The task:
Using the records below, quote only the span that opens with the line containing "ATOM 2 C CA" and closes with the line containing "ATOM 19 C C", exactly and inclusively.

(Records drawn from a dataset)
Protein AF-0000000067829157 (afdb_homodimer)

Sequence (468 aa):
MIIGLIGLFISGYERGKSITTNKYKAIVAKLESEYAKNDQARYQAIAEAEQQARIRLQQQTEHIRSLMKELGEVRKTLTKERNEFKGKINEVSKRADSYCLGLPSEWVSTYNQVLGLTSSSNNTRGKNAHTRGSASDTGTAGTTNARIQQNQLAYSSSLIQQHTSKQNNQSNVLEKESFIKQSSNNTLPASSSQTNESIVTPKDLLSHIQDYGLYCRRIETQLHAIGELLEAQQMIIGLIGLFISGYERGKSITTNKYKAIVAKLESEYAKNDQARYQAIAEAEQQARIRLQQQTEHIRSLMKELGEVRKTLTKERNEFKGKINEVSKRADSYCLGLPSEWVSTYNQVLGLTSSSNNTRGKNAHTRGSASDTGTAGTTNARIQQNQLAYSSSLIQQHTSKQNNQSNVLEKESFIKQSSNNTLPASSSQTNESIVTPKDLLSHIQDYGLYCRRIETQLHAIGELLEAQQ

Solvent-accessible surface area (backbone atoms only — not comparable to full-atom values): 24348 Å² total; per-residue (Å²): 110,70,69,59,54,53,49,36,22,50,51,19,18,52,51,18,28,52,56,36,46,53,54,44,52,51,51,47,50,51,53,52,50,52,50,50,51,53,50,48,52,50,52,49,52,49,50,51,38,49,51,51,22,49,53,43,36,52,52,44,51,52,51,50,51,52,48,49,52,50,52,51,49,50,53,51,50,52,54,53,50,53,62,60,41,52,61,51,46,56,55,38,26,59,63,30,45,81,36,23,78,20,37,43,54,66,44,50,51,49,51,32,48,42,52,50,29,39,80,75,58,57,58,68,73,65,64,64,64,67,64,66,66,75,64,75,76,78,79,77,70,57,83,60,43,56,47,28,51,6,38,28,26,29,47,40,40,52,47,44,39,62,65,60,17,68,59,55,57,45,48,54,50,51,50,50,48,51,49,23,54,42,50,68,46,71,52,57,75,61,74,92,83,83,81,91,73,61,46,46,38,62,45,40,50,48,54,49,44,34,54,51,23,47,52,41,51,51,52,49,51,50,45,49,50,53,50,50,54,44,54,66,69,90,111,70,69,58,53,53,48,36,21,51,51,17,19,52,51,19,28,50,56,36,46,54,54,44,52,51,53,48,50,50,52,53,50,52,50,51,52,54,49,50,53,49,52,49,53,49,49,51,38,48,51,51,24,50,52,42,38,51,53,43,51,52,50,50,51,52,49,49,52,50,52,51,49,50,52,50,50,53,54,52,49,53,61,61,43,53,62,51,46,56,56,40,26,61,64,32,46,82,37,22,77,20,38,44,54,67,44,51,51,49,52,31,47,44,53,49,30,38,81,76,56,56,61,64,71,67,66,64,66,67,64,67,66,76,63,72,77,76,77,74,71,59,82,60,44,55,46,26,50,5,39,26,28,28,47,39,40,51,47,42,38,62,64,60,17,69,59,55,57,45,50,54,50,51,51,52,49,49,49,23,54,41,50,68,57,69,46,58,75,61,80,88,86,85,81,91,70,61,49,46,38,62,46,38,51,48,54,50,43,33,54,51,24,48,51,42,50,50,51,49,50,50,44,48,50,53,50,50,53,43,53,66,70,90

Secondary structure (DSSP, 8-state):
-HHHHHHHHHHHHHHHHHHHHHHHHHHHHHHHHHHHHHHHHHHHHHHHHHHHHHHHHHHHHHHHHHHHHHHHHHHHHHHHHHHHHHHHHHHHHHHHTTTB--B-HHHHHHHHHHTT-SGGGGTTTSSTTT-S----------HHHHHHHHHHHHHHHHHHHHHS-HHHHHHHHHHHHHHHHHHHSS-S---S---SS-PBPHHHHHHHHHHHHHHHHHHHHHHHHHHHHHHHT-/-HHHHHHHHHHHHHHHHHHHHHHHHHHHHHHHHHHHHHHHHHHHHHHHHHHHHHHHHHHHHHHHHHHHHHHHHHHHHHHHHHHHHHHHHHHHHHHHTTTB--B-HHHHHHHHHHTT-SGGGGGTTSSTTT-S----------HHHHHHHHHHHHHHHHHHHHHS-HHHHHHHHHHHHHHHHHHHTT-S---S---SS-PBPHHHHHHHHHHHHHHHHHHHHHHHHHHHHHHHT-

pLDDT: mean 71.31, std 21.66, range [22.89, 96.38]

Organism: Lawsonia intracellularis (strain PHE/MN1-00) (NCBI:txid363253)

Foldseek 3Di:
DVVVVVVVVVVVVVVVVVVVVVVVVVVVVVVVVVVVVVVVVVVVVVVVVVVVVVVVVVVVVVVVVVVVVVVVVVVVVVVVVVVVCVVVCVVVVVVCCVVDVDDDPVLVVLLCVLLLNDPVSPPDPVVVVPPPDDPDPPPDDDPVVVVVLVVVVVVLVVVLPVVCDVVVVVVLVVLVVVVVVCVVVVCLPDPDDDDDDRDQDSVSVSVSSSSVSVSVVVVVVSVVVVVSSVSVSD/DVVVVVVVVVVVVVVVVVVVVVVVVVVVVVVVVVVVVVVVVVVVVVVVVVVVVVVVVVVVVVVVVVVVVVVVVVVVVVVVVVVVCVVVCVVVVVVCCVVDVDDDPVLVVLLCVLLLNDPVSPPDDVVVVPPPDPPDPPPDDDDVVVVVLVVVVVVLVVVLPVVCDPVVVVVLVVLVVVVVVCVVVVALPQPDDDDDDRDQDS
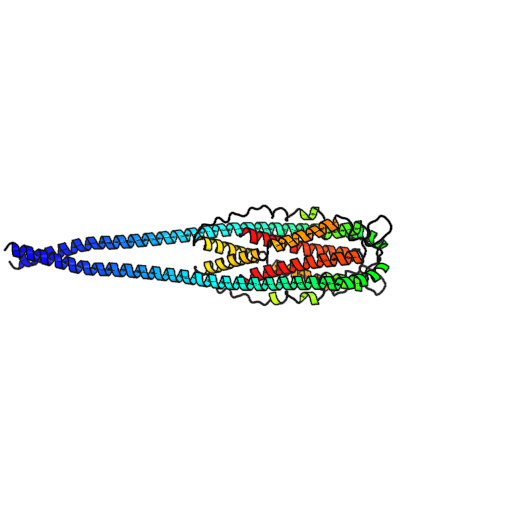VSVSVSSSSVSVSVVVVVVSVVVVVSSVSVSD

Structure (mmCIF, N/CA/C/O backbone):
data_AF-0000000067829157-model_v1
#
loop_
_entity.id
_entity.type
_entity.pdbx_description
1 polymer NA
#
loop_
_atom_site.group_PDB
_atom_site.id
_atom_site.type_symbol
_atom_site.label_atom_id
_atom_site.label_alt_id
_atom_site.label_comp_id
_atom_site.label_asym_id
_atom_site.label_entity_id
_atom_site.label_seq_id
_atom_site.pdbx_PDB_ins_code
_atom_site.Cartn_x
_atom_site.Cartn_y
_atom_site.Cartn_z
_atom_site.occupancy
_atom_site.B_iso_or_equiv
_atom_site.auth_seq_id
_atom_site.auth_comp_id
_atom_site.auth_asym_id
_atom_site.auth_atom_id
_atom_site.pdbx_PDB_model_num
ATOM 1 N N . MET A 1 1 ? 4.711 -92.625 -34 1 72 1 MET A N 1
ATOM 2 C CA . MET A 1 1 ? 4.418 -91.688 -35.062 1 72 1 MET A CA 1
ATOM 3 C C . MET A 1 1 ? 3.568 -90.5 -34.562 1 72 1 MET A C 1
ATOM 5 O O . MET A 1 1 ? 3.916 -89.375 -34.75 1 72 1 MET A O 1
ATOM 9 N N . ILE A 1 2 ? 2.598 -90.875 -33.812 1 80.44 2 ILE A N 1
ATOM 10 C CA . ILE A 1 2 ? 1.7 -89.812 -33.281 1 80.44 2 ILE A CA 1
ATOM 11 C C . ILE A 1 2 ? 2.434 -89 -32.25 1 80.44 2 ILE A C 1
ATOM 13 O O . ILE A 1 2 ? 2.307 -87.75 -32.25 1 80.44 2 ILE A O 1
ATOM 17 N N . ILE A 1 3 ? 3.338 -89.5 -31.438 1 82.25 3 ILE A N 1
ATOM 18 C CA . ILE A 1 3 ? 4.078 -88.812 -30.359 1 82.25 3 ILE A CA 1
ATOM 19 C C . ILE A 1 3 ? 5.066 -87.812 -30.969 1 82.25 3 ILE A C 1
ATOM 21 O O . ILE A 1 3 ? 5.223 -86.688 -30.453 1 82.25 3 ILE A O 1
ATOM 25 N N . GLY A 1 4 ? 5.621 -88.125 -32.094 1 81.94 4 GLY A N 1
ATOM 26 C CA . GLY A 1 4 ? 6.562 -87.25 -32.781 1 81.94 4 GLY A CA 1
ATOM 27 C C . GLY A 1 4 ? 5.906 -86 -33.438 1 81.94 4 GLY A C 1
ATOM 28 O O . GLY A 1 4 ? 6.453 -84.938 -33.375 1 81.94 4 GLY A O 1
ATOM 29 N N . LEU A 1 5 ? 4.625 -86.312 -33.969 1 85.56 5 LEU A N 1
ATOM 30 C CA . LEU A 1 5 ? 3.861 -85.25 -34.594 1 85.56 5 LEU A CA 1
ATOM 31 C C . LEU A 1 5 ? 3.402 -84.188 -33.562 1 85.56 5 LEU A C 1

Response to this task:
ATOM 2 C CA . MET A 1 1 ? 4.418 -91.688 -35.062 1 72 1 MET A CA 1
ATOM 3 C C . MET A 1 1 ? 3.568 -90.5 -34.562 1 72 1 MET A C 1
ATOM 5 O O . MET A 1 1 ? 3.916 -89.375 -34.75 1 72 1 MET A O 1
ATOM 9 N N . ILE A 1 2 ? 2.598 -90.875 -33.812 1 80.44 2 ILE A N 1
ATOM 10 C CA . ILE A 1 2 ? 1.7 -89.812 -33.281 1 80.44 2 ILE A CA 1
ATOM 11 C C . ILE A 1 2 ? 2.434 -89 -32.25 1 80.44 2 ILE A C 1
ATOM 13 O O . ILE A 1 2 ? 2.307 -87.75 -32.25 1 80.44 2 ILE A O 1
ATOM 17 N N . ILE A 1 3 ? 3.338 -89.5 -31.438 1 82.25 3 ILE A N 1
ATOM 18 C CA . ILE A 1 3 ? 4.078 -88.812 -30.359 1 82.25 3 ILE A CA 1
ATOM 19 C C . ILE A 1 3 ? 5.066 -87.812 -30.969 1 82.25 3 ILE A C 1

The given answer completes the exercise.